*** Block opens ***

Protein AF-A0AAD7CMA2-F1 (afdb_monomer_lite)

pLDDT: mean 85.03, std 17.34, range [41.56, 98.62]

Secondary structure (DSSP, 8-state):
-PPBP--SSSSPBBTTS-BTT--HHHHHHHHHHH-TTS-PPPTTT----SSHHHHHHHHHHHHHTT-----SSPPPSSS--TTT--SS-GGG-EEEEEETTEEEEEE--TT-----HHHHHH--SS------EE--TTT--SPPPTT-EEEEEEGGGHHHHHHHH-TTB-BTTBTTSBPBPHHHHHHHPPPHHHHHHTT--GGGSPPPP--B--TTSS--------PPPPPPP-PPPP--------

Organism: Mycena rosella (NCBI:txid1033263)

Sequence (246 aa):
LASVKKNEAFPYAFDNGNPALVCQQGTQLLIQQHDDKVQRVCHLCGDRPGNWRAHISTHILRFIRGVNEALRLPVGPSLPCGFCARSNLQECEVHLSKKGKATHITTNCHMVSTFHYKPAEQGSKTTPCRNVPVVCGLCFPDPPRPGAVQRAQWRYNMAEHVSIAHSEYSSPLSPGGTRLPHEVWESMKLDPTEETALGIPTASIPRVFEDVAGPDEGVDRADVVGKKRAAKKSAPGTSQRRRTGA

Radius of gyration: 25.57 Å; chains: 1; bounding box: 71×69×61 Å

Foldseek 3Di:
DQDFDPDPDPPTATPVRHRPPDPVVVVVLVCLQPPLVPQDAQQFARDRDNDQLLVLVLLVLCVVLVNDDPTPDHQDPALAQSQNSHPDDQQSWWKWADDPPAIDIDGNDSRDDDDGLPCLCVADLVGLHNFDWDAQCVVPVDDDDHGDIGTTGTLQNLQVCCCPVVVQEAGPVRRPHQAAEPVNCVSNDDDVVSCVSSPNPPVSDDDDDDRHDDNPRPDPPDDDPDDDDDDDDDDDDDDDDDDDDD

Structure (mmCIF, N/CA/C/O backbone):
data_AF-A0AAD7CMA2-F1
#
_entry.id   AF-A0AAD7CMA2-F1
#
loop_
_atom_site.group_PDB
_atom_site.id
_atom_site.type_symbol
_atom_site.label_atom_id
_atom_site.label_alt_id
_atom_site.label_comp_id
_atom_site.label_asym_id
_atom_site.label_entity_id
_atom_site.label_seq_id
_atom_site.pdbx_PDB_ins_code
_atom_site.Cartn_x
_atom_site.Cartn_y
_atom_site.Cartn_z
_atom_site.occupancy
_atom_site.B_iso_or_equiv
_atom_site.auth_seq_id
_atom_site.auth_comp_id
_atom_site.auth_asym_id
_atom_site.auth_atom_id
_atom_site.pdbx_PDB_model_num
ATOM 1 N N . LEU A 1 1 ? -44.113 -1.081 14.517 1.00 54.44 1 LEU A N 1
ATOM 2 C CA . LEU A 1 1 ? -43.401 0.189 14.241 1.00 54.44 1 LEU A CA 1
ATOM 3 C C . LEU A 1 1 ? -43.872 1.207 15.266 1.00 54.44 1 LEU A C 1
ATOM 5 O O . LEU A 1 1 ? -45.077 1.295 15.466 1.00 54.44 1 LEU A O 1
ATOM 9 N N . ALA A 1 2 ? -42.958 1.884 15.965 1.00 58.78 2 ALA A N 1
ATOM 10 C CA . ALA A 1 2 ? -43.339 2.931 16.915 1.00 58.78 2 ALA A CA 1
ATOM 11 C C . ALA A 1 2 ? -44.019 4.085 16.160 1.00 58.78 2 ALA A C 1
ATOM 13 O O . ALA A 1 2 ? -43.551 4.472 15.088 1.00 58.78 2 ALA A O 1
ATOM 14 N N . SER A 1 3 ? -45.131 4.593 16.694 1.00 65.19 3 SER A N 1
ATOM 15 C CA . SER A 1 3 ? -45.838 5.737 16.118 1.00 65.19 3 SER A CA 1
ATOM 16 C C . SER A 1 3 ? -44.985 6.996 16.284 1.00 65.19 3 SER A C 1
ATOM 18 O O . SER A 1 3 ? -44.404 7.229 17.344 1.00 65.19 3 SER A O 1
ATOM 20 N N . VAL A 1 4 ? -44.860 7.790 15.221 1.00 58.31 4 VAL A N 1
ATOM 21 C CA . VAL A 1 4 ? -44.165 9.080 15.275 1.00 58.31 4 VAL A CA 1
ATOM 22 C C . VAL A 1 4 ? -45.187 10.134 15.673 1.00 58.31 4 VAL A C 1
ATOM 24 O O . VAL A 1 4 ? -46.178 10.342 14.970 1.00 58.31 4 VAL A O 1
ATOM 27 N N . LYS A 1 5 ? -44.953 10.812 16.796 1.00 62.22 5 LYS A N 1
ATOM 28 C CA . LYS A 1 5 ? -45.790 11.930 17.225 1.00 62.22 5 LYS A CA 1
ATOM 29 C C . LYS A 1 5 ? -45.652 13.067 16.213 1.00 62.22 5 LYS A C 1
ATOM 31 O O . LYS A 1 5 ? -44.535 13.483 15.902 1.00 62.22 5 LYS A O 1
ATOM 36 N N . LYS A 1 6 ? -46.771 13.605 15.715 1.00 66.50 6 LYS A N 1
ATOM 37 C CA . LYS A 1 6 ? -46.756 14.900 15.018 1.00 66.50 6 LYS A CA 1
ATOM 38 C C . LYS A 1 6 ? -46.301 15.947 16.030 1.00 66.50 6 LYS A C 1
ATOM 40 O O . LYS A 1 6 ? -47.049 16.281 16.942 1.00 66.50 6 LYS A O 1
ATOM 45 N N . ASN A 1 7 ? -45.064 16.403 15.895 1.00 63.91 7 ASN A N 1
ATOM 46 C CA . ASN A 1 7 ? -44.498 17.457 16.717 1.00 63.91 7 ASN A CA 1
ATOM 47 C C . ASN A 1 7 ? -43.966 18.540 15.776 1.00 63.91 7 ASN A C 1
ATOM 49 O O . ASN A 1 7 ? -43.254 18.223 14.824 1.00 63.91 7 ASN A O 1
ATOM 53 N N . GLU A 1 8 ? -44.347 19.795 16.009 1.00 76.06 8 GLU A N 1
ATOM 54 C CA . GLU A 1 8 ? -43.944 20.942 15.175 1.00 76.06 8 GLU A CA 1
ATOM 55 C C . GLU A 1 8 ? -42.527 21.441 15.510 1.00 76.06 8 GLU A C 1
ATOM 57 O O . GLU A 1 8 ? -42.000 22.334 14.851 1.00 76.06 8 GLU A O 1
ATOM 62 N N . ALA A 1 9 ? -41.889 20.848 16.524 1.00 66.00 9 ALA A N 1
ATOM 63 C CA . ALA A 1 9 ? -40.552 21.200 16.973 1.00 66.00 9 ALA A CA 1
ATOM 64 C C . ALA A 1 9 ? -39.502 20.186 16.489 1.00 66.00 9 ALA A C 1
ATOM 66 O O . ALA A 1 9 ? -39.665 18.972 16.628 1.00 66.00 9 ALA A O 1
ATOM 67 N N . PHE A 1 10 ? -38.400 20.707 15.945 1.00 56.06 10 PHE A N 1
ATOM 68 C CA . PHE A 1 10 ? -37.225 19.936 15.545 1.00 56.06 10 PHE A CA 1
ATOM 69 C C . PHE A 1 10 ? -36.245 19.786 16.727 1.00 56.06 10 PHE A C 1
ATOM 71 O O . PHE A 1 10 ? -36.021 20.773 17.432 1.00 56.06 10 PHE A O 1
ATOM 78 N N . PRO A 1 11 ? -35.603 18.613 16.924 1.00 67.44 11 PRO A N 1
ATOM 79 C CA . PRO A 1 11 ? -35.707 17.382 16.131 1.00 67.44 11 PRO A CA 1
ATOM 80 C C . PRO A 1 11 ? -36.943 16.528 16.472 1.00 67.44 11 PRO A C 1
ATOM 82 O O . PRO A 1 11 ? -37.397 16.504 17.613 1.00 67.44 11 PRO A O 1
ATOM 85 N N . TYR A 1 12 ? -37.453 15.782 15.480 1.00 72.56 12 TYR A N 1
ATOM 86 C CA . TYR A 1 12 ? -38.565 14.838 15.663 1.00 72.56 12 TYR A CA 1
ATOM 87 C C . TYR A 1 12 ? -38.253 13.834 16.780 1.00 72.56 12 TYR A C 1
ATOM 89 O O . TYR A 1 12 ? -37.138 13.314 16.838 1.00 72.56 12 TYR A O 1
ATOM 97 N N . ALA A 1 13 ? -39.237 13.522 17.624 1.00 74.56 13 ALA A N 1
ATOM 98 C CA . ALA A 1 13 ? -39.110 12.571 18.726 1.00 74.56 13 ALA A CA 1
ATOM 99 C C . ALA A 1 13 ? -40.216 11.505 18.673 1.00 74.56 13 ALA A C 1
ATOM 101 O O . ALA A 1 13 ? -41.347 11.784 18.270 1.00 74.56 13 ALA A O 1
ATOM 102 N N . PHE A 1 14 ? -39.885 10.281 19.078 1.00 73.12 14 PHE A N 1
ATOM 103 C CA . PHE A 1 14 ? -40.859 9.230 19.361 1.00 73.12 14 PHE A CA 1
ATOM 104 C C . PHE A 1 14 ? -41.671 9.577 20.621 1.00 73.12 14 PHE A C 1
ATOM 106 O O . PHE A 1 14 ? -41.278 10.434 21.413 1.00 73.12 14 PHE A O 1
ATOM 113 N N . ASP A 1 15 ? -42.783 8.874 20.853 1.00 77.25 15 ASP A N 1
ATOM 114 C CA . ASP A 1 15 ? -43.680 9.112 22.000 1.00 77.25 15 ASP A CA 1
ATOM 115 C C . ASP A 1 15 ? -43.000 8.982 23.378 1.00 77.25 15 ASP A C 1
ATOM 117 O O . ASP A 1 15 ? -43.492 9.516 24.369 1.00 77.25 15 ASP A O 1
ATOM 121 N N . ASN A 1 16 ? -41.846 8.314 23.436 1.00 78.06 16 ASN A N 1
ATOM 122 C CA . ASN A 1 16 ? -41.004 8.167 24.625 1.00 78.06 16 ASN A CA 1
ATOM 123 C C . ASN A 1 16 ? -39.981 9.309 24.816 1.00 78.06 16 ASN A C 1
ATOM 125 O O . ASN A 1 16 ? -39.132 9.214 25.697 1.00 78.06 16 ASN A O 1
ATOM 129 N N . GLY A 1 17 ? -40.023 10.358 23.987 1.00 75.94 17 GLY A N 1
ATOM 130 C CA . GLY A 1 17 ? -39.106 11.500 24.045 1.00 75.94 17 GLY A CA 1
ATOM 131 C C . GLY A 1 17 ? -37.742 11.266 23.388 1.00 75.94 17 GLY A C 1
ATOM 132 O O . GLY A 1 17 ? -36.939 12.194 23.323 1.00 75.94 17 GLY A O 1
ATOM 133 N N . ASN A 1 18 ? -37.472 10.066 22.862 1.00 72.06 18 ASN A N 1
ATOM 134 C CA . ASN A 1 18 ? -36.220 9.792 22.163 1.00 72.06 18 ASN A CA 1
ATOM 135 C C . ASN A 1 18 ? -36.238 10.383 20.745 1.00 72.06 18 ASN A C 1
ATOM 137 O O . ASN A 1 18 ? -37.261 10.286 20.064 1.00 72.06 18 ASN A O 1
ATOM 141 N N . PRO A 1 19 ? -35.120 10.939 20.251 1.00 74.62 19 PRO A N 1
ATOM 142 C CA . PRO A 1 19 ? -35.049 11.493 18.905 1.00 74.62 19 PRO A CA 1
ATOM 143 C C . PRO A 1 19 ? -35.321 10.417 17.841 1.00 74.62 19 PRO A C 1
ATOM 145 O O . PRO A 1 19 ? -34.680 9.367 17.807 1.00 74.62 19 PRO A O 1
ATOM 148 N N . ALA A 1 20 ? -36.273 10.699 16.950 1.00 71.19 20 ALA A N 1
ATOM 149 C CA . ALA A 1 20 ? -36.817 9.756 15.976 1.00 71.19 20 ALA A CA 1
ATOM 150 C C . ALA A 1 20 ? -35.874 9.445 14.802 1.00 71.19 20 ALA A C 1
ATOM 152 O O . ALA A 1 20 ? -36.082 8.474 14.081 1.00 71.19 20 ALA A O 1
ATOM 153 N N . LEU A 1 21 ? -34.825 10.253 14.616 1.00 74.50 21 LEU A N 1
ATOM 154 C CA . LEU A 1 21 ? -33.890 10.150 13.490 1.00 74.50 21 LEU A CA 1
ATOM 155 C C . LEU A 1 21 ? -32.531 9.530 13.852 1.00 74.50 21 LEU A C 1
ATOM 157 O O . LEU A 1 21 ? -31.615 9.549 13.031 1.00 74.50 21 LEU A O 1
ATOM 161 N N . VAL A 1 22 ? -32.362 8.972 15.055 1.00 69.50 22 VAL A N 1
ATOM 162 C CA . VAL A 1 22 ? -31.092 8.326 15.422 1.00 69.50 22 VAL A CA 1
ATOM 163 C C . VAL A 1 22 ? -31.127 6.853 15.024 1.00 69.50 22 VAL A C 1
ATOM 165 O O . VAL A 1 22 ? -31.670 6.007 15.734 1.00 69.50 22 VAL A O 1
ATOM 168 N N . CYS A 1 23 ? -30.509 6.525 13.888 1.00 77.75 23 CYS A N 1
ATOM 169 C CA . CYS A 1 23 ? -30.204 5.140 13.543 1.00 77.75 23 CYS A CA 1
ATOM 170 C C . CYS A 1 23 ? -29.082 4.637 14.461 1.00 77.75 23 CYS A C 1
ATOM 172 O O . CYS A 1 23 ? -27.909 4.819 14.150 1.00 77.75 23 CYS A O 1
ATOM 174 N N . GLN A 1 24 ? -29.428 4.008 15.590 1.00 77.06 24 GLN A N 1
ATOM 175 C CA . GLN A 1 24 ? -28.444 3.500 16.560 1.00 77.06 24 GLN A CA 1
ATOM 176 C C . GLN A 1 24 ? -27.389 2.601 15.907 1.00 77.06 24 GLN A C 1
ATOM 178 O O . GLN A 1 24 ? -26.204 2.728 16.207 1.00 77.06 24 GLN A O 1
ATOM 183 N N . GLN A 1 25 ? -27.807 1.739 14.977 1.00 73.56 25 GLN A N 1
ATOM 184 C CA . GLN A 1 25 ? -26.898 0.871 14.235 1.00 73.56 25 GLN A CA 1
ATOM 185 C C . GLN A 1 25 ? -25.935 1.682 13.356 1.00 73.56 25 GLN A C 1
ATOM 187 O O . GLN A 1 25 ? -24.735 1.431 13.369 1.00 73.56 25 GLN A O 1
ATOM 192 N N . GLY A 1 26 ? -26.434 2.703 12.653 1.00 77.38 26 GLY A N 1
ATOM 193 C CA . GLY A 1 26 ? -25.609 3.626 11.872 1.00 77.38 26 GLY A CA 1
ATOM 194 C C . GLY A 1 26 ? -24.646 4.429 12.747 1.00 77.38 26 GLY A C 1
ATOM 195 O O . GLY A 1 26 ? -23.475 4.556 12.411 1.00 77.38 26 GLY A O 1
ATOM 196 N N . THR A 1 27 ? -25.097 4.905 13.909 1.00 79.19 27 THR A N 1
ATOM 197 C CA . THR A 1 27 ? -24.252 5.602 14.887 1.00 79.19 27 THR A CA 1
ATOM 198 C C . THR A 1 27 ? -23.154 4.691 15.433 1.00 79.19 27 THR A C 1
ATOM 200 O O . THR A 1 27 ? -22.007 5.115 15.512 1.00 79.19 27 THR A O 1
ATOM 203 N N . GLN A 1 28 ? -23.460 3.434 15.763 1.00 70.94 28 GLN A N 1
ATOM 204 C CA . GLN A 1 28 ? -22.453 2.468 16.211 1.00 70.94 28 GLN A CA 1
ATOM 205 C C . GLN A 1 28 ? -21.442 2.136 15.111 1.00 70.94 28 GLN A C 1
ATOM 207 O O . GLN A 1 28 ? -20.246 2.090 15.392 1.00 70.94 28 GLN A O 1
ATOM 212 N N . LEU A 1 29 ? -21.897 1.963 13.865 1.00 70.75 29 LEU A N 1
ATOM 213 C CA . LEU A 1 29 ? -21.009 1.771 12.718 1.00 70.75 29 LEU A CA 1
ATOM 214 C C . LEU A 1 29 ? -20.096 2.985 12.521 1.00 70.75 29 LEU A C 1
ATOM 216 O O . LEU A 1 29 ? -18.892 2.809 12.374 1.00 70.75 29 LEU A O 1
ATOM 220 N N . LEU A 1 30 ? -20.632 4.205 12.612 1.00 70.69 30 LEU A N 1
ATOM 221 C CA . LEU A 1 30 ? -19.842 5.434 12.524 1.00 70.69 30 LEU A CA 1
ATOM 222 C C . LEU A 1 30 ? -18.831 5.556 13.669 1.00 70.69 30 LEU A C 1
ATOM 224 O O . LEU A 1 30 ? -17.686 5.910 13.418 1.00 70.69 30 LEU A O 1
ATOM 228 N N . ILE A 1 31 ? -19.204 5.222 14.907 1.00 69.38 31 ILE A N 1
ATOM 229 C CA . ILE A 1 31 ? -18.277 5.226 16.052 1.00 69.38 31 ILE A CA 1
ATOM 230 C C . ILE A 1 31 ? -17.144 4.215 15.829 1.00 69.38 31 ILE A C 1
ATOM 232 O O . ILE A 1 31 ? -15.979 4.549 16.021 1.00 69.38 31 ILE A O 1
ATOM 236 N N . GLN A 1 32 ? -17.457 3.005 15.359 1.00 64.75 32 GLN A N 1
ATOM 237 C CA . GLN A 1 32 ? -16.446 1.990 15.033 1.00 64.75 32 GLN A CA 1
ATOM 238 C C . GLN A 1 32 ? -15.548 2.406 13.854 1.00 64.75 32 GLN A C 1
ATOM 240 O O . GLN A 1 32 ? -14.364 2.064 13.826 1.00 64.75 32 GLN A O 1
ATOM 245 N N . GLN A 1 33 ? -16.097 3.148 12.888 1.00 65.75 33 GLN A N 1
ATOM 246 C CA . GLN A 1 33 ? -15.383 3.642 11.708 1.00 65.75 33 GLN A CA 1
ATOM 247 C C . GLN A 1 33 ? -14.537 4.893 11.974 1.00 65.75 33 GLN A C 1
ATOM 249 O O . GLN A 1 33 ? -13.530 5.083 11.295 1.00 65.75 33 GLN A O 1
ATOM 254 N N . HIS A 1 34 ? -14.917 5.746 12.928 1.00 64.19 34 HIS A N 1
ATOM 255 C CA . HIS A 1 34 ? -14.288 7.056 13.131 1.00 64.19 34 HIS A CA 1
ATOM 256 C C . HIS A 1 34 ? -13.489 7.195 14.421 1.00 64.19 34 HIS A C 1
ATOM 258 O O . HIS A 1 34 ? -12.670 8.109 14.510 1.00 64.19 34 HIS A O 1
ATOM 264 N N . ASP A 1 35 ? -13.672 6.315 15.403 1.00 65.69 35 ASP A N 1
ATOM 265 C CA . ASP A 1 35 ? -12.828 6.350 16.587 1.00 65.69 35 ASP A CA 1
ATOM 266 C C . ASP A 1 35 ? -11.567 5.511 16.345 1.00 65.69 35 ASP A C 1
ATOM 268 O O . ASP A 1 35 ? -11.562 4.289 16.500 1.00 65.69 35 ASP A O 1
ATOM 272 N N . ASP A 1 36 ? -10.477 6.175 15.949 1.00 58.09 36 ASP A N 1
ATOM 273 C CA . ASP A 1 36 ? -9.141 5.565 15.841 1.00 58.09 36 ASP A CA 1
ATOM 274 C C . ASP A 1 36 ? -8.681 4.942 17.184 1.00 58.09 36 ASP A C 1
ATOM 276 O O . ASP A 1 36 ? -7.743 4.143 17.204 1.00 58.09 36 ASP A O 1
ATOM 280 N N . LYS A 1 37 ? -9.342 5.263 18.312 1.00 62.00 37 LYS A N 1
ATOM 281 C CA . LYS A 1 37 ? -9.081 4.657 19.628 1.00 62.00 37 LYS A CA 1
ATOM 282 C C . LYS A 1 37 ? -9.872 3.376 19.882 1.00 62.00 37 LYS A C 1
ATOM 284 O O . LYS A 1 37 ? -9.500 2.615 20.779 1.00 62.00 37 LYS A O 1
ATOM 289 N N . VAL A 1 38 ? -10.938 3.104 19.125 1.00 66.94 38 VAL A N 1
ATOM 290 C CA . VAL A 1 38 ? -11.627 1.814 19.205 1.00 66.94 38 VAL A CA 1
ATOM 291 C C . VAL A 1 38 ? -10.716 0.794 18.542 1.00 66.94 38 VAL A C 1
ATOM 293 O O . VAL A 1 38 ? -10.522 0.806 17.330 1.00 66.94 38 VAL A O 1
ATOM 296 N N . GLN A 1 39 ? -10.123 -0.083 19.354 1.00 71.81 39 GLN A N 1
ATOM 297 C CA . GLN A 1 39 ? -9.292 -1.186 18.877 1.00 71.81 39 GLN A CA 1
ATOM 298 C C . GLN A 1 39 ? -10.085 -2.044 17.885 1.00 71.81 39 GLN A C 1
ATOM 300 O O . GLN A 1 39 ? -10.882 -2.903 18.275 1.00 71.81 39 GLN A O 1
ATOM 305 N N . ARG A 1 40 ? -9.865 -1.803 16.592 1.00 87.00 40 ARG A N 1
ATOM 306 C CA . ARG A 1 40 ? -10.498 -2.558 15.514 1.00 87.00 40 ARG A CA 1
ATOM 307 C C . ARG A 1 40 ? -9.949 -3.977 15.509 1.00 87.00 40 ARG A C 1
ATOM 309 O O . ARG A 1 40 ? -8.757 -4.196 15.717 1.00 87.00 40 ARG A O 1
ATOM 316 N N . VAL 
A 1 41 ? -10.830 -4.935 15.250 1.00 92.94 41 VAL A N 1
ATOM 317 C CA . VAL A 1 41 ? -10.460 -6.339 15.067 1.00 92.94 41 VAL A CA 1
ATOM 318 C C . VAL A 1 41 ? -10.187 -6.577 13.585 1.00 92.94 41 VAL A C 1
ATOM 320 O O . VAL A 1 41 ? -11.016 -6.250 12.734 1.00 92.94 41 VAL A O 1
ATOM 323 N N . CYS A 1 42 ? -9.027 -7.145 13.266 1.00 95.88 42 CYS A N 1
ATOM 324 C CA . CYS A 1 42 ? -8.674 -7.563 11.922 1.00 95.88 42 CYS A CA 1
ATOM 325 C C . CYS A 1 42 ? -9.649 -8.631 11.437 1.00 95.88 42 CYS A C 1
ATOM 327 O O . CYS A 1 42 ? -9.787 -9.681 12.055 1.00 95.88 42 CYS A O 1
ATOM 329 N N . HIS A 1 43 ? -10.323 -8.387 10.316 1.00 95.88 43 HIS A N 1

*** Block closes ***

= Task objective =
Only the lines above from the line with "ATOM 117 O O" to the line with "ATOM 123 C C", those two lines included, should be reproduced exactly.

= Answer to the exercise =
ATOM 117 O O . ASP A 1 15 ? -43.492 9.516 24.369 1.00 77.25 15 ASP A O 1
ATOM 121 N N . ASN A 1 16 ? -41.846 8.314 23.436 1.00 78.06 16 ASN A N 1
ATOM 122 C CA . ASN A 1 16 ? -41.004 8.167 24.625 1.00 78.06 16 ASN A CA 1
ATOM 123 C C . ASN A 1 16 ? -39.981 9.309 24.816 1.00 78.06 16 ASN A C 1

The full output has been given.